Output only the lines of the entries that follow, starting at the one with "ATOM 105 O O" and running down to the one with "ATOM 122 N N", both included and unchanged.

Information shown Start Marker

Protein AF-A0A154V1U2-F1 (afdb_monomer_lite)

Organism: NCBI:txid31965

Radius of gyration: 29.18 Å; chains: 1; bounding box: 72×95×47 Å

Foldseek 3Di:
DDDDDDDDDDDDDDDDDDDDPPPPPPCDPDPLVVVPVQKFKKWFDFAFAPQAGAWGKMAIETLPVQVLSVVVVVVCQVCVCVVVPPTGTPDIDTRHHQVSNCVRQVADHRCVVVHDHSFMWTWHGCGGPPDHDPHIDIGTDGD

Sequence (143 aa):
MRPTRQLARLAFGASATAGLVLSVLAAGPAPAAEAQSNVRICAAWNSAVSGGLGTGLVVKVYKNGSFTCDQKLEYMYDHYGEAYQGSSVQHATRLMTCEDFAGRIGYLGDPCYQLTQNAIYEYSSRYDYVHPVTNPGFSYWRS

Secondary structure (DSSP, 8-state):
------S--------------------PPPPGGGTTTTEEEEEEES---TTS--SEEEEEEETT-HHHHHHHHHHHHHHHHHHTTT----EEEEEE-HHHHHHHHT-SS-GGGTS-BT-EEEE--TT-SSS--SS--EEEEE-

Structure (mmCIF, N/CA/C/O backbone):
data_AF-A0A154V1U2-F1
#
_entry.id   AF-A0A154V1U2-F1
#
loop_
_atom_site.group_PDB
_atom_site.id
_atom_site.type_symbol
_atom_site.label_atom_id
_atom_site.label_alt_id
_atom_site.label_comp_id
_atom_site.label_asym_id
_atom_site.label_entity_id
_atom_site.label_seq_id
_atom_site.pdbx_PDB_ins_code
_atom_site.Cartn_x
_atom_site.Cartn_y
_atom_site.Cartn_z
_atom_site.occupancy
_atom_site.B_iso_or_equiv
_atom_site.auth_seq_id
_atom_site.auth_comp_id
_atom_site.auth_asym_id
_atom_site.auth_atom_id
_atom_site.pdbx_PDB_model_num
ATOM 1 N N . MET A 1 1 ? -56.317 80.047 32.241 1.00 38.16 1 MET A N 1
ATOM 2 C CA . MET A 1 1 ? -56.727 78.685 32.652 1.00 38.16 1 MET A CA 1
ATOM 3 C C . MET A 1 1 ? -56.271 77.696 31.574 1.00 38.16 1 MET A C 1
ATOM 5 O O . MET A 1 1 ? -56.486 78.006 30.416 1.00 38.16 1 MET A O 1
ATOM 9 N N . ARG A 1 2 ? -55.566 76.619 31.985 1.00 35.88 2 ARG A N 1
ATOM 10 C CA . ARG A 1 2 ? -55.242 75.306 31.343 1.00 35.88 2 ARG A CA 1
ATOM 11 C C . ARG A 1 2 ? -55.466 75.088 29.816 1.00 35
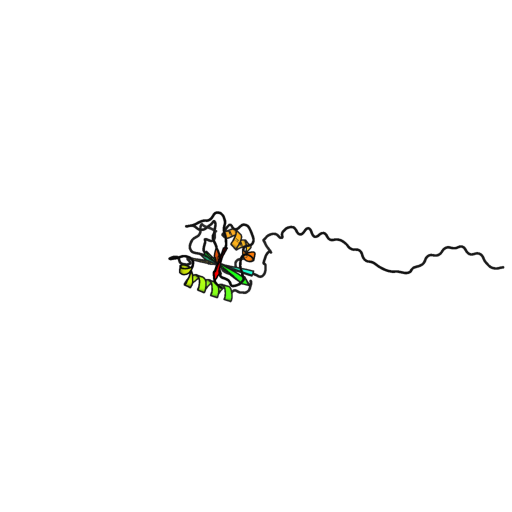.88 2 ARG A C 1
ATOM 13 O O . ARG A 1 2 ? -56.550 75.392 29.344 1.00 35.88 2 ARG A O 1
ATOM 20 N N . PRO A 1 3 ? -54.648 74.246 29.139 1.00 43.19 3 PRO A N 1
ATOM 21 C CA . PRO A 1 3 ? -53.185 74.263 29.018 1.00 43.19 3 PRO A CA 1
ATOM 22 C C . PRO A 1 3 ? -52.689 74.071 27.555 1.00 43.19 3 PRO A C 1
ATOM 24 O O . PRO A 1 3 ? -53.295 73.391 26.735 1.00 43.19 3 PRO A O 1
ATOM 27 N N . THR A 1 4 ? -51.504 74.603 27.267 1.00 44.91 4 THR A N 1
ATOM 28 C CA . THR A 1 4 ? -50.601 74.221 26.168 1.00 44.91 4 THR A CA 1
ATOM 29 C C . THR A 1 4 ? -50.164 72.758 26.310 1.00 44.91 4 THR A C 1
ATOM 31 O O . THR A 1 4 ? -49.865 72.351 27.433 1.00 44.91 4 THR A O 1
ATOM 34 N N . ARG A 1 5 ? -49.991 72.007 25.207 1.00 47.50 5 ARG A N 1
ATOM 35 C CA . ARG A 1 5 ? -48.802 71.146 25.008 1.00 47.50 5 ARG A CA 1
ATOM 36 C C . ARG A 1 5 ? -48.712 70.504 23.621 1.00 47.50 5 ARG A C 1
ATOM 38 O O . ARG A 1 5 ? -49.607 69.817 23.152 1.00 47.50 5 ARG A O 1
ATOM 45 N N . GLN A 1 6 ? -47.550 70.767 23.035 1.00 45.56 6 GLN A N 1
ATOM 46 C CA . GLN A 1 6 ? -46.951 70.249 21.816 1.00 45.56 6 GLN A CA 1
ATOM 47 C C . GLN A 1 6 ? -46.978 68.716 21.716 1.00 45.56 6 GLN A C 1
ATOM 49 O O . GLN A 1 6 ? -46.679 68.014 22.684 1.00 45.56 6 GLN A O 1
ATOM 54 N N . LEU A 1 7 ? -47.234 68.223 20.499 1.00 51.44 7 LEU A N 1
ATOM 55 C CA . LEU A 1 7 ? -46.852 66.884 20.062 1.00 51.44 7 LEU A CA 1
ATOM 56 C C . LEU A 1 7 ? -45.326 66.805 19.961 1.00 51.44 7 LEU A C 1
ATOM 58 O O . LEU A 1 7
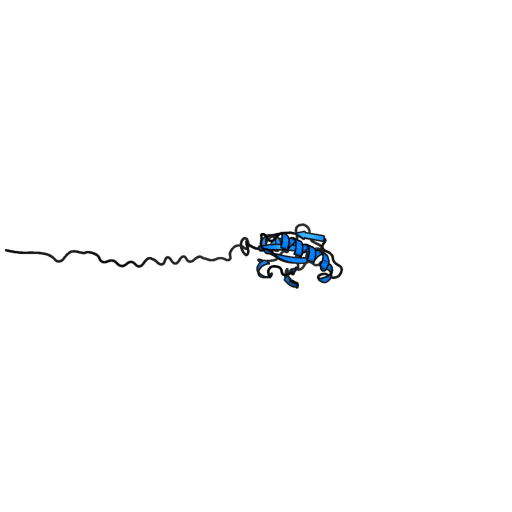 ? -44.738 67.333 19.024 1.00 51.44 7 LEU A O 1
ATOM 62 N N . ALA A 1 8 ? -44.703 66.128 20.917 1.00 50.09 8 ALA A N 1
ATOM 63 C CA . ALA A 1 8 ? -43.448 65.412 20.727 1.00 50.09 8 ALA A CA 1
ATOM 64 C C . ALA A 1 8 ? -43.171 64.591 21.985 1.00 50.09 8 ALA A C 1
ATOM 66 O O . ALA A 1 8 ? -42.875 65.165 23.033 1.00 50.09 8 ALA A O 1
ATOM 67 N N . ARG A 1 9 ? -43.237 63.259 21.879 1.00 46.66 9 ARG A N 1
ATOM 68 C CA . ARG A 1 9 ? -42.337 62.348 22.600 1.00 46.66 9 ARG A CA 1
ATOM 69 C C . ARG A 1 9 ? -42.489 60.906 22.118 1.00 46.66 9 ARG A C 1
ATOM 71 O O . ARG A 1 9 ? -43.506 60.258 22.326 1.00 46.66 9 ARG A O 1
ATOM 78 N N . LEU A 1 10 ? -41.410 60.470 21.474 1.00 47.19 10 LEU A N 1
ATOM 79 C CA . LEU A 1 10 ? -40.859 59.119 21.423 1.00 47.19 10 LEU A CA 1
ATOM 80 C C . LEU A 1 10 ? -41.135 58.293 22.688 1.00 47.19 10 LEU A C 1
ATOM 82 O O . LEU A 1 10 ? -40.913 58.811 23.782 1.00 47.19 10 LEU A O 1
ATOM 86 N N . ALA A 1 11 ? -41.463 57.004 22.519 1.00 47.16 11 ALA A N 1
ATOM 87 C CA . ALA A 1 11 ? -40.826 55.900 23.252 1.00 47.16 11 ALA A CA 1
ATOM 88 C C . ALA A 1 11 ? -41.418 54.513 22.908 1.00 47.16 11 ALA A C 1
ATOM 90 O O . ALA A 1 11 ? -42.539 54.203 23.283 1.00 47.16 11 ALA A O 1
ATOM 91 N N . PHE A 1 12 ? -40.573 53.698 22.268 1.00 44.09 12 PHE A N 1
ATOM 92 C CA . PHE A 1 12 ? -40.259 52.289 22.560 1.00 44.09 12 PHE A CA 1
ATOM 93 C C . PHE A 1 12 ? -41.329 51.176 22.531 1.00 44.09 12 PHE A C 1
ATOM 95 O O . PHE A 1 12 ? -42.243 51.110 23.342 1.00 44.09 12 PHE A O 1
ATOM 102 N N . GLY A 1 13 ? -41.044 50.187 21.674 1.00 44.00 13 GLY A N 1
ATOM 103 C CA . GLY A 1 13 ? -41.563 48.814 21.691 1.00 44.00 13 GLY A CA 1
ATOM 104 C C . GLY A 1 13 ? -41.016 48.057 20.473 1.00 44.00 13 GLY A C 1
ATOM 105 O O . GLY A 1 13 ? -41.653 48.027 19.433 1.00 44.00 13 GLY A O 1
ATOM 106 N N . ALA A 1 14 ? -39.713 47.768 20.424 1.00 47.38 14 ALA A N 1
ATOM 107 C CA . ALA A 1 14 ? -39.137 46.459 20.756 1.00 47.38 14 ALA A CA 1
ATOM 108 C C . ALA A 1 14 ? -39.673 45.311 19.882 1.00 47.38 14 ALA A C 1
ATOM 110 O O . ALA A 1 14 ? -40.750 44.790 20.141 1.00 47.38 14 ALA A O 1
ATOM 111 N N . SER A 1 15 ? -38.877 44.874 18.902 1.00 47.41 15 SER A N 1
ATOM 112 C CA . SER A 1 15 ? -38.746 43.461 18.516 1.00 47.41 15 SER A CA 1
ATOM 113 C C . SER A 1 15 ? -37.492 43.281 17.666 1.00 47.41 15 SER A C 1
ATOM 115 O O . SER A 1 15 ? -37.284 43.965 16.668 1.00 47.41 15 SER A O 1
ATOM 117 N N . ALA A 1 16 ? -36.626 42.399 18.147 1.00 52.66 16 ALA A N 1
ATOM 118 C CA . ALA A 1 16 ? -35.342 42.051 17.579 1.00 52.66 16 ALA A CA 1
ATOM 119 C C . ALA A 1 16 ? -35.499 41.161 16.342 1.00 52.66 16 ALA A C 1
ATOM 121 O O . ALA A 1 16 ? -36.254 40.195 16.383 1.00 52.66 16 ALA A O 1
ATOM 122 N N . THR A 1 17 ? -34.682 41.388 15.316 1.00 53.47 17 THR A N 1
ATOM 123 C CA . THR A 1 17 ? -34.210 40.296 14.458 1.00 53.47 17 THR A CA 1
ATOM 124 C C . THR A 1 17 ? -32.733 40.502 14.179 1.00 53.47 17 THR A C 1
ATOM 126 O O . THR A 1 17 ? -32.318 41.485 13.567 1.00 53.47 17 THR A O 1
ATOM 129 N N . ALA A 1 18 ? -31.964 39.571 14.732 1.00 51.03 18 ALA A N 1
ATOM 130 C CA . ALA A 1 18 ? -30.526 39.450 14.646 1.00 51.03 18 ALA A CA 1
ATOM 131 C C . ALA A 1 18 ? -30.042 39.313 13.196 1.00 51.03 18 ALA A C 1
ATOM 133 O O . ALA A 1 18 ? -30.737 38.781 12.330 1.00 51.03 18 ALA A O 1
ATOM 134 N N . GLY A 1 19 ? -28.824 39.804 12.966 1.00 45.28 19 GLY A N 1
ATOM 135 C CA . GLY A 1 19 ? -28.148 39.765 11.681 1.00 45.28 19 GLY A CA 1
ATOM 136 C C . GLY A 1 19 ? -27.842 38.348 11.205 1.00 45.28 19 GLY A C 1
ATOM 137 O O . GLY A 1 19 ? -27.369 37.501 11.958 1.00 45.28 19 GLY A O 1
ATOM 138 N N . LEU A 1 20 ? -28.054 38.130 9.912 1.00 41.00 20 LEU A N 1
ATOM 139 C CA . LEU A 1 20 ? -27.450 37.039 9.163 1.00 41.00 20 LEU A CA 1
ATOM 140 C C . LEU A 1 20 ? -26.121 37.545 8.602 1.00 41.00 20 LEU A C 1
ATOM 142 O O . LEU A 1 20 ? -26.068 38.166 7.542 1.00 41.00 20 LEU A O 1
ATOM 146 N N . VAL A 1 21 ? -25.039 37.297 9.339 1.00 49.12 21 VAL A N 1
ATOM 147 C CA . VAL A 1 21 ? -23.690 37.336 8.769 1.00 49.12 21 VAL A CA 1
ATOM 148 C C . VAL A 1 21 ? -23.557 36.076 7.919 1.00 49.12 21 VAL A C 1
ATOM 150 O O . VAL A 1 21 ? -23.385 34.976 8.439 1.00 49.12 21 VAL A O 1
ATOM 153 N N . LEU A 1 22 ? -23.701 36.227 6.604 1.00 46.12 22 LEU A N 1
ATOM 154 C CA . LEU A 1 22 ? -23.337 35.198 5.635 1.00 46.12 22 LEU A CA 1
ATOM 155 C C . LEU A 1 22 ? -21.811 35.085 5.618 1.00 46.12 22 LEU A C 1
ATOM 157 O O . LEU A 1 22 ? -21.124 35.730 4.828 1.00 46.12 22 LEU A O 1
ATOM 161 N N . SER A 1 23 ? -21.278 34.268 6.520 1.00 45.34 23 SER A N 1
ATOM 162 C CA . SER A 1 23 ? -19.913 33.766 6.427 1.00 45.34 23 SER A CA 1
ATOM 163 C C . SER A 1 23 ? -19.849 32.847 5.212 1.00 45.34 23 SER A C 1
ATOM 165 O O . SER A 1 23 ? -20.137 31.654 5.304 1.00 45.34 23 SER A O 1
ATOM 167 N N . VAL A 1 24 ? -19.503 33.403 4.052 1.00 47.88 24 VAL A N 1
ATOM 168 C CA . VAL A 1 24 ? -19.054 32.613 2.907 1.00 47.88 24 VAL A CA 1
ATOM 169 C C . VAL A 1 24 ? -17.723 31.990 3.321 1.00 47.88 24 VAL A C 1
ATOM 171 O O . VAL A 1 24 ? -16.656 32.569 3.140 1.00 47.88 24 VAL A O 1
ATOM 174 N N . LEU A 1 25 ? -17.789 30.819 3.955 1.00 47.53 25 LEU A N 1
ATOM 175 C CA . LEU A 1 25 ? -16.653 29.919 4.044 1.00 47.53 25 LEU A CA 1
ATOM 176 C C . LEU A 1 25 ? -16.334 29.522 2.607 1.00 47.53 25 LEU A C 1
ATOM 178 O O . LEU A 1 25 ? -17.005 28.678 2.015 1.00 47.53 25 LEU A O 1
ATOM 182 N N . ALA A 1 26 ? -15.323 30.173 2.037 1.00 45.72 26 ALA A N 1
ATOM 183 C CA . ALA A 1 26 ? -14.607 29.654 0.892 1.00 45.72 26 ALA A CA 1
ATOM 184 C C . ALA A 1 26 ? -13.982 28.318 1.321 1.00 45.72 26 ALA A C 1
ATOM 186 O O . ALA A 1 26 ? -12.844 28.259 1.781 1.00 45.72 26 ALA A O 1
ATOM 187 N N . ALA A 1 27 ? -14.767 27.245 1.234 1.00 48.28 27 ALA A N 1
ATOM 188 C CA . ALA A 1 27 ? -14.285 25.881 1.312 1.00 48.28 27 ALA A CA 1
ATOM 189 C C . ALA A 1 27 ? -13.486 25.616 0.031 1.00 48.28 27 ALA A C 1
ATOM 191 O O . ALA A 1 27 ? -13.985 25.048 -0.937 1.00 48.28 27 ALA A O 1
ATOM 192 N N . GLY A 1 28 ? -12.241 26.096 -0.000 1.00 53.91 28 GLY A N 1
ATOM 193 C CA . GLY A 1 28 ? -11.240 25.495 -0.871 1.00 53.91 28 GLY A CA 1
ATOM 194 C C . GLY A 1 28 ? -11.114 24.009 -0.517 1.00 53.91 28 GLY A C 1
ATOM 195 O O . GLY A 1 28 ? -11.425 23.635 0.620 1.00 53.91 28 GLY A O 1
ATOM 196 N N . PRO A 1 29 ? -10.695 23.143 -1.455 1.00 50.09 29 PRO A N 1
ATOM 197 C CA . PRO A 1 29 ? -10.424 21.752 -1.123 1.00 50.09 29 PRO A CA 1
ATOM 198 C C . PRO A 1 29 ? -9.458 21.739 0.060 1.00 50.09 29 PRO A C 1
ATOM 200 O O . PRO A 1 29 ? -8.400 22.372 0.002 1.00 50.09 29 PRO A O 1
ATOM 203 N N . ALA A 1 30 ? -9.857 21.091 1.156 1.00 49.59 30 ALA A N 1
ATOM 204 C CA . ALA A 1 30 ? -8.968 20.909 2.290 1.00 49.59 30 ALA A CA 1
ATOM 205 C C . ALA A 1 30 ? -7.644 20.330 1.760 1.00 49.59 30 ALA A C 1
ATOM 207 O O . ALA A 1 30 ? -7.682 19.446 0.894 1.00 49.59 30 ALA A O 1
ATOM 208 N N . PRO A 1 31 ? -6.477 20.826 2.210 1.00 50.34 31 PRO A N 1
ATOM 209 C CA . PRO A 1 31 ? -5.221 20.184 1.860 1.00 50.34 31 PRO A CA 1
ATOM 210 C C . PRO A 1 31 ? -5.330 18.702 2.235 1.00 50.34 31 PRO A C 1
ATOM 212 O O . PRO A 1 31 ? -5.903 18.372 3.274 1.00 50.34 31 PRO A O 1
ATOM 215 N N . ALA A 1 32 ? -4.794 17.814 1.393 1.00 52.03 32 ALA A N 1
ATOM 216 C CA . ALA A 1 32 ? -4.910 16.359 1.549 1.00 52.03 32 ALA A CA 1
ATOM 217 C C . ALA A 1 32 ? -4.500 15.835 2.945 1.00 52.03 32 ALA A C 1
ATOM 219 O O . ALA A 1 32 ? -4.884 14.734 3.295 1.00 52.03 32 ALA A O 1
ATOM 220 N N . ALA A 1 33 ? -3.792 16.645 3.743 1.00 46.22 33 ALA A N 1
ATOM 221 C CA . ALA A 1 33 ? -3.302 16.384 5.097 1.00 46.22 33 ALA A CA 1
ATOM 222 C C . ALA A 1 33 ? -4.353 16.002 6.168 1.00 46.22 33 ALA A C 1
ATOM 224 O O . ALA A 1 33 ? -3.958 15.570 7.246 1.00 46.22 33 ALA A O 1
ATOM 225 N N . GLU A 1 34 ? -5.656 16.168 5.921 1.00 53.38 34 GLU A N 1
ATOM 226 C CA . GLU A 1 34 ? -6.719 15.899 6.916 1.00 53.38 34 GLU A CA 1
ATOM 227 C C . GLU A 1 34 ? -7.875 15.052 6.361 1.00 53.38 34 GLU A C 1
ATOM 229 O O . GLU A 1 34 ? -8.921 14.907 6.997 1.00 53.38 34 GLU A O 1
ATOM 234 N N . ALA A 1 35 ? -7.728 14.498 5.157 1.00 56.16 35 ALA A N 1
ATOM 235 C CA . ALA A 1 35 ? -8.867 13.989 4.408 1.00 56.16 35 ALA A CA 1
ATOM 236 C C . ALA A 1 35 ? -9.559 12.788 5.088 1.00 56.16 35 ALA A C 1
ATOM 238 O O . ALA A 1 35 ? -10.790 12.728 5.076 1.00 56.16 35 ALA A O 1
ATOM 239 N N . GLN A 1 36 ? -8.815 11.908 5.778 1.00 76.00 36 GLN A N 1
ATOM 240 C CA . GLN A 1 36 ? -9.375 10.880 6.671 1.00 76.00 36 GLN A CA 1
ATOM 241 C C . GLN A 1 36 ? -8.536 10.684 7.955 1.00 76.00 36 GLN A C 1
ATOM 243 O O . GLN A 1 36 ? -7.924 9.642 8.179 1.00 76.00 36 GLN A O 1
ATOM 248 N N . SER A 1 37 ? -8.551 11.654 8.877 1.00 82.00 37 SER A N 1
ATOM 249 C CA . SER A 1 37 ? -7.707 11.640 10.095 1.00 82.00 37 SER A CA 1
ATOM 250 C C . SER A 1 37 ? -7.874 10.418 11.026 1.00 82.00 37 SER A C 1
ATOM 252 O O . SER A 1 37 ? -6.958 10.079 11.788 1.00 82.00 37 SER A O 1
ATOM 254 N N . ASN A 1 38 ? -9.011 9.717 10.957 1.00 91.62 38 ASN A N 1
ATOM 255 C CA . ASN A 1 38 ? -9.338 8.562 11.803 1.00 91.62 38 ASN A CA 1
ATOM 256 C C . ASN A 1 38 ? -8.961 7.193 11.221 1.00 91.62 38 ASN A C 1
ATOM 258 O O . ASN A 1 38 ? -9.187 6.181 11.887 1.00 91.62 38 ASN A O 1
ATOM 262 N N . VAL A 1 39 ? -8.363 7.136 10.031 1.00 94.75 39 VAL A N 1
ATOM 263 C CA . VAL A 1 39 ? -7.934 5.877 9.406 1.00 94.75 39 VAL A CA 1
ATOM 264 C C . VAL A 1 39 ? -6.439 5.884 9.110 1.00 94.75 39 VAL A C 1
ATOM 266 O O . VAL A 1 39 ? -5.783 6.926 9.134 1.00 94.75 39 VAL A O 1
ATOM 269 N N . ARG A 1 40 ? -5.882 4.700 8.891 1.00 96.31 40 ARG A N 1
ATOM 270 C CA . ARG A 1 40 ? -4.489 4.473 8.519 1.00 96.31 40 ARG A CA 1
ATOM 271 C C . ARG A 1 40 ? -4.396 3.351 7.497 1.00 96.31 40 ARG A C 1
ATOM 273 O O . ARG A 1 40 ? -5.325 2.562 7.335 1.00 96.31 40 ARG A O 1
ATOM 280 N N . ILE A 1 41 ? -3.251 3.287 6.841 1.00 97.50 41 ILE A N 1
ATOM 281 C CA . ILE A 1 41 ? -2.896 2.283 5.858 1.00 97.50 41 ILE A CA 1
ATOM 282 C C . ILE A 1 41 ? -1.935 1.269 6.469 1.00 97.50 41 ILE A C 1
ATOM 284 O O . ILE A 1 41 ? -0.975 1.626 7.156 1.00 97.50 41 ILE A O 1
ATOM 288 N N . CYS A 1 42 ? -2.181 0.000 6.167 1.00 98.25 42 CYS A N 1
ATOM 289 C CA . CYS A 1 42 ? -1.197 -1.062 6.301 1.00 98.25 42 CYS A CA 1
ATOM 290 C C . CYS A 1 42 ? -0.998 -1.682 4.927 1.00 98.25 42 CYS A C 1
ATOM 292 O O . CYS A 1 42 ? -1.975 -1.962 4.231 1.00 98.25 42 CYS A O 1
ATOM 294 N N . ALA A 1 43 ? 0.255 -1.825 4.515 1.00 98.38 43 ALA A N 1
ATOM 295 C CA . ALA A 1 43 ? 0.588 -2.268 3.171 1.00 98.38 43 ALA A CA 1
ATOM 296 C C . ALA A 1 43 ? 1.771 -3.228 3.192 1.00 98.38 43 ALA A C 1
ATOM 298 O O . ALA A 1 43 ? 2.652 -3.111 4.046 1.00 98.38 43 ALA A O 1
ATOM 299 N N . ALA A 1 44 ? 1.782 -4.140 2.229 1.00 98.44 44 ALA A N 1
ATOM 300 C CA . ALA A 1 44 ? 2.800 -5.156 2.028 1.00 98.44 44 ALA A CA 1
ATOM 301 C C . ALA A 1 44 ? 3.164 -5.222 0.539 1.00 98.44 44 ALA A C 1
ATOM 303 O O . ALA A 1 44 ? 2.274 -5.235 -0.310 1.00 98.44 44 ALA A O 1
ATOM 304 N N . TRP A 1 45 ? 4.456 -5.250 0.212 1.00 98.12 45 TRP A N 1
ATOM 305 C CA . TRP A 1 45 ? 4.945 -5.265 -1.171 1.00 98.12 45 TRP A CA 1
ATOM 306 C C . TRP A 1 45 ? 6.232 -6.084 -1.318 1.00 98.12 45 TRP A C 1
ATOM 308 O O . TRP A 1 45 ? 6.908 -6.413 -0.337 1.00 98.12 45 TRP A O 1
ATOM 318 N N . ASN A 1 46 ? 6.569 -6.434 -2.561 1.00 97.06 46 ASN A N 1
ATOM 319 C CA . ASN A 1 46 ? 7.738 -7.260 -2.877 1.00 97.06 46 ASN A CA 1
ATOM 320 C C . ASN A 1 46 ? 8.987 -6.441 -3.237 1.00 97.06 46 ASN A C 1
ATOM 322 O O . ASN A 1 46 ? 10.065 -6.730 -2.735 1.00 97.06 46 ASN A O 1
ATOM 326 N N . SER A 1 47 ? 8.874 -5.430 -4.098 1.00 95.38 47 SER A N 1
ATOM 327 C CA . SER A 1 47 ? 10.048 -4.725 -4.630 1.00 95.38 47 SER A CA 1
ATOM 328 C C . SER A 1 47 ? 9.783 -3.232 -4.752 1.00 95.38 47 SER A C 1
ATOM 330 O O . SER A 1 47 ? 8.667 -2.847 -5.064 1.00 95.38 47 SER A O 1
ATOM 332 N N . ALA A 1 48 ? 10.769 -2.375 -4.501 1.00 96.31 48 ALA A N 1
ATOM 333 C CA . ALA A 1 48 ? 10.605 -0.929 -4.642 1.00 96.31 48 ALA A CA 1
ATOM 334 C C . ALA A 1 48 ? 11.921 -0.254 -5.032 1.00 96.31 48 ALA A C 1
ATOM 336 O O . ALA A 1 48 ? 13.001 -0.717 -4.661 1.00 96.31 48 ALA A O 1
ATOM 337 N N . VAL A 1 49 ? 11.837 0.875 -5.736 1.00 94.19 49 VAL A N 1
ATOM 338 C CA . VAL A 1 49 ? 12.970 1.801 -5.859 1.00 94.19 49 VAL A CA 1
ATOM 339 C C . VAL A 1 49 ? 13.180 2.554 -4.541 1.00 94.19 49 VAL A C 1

Information shown End Marker

Result:
ATOM 105 O O . GLY A 1 13 ? -41.653 48.027 19.433 1.00 44.00 13 GLY A O 1
ATOM 106 N N . ALA A 1 14 ? -39.713 47.768 20.424 1.00 47.38 14 ALA A N 1
ATOM 107 C CA . ALA A 1 14 ? -39.137 46.459 20.756 1.00 47.38 14 ALA A CA 1
ATOM 108 C C . ALA A 1 14 ? -39.673 45.311 19.882 1.00 47.38 14 ALA A C 1
ATOM 110 O O . ALA A 1 14 ? -40.750 44.790 20.141 1.00 47.38 14 ALA A O 1
ATOM 111 N N . SER A 1 15 ? -38.877 44.874 18.902 1.00 47.41 15 SER A N 1
ATOM 112 C CA . SER A 1 15 ? -38.746 43.461 18.516 1.00 47.41 15 SER A CA 1
ATOM 113 C C . SER A 1 15 ? -37.492 43.281 17.666 1.00 47.41 15 SER A C 1
ATOM 115 O O . SER A 1 15 ? -37.284 43.965 16.668 1.00 47.41 15 SER A O 1
ATOM 117 N N . ALA A 1 16 ? -36.626 42.399 18.147 1.00 52.66 16 ALA A N 1
ATOM 118 C CA . ALA A 1 16 ? -35.342 42.051 17.579 1.00 52.66 16 ALA A CA 1
ATOM 119 C C . ALA A 1 16 ? -35.499 41.161 16.342 1.00 52.66 16 ALA A C 1
ATOM 121 O O . ALA A 1 16 ? -36.254 40.195 16.383 1.00 52.66 16 ALA A O 1
ATOM 122 N N . THR A 1 17 ? -34.682 41.388 15.316 1.00 53.47 17 THR A N 1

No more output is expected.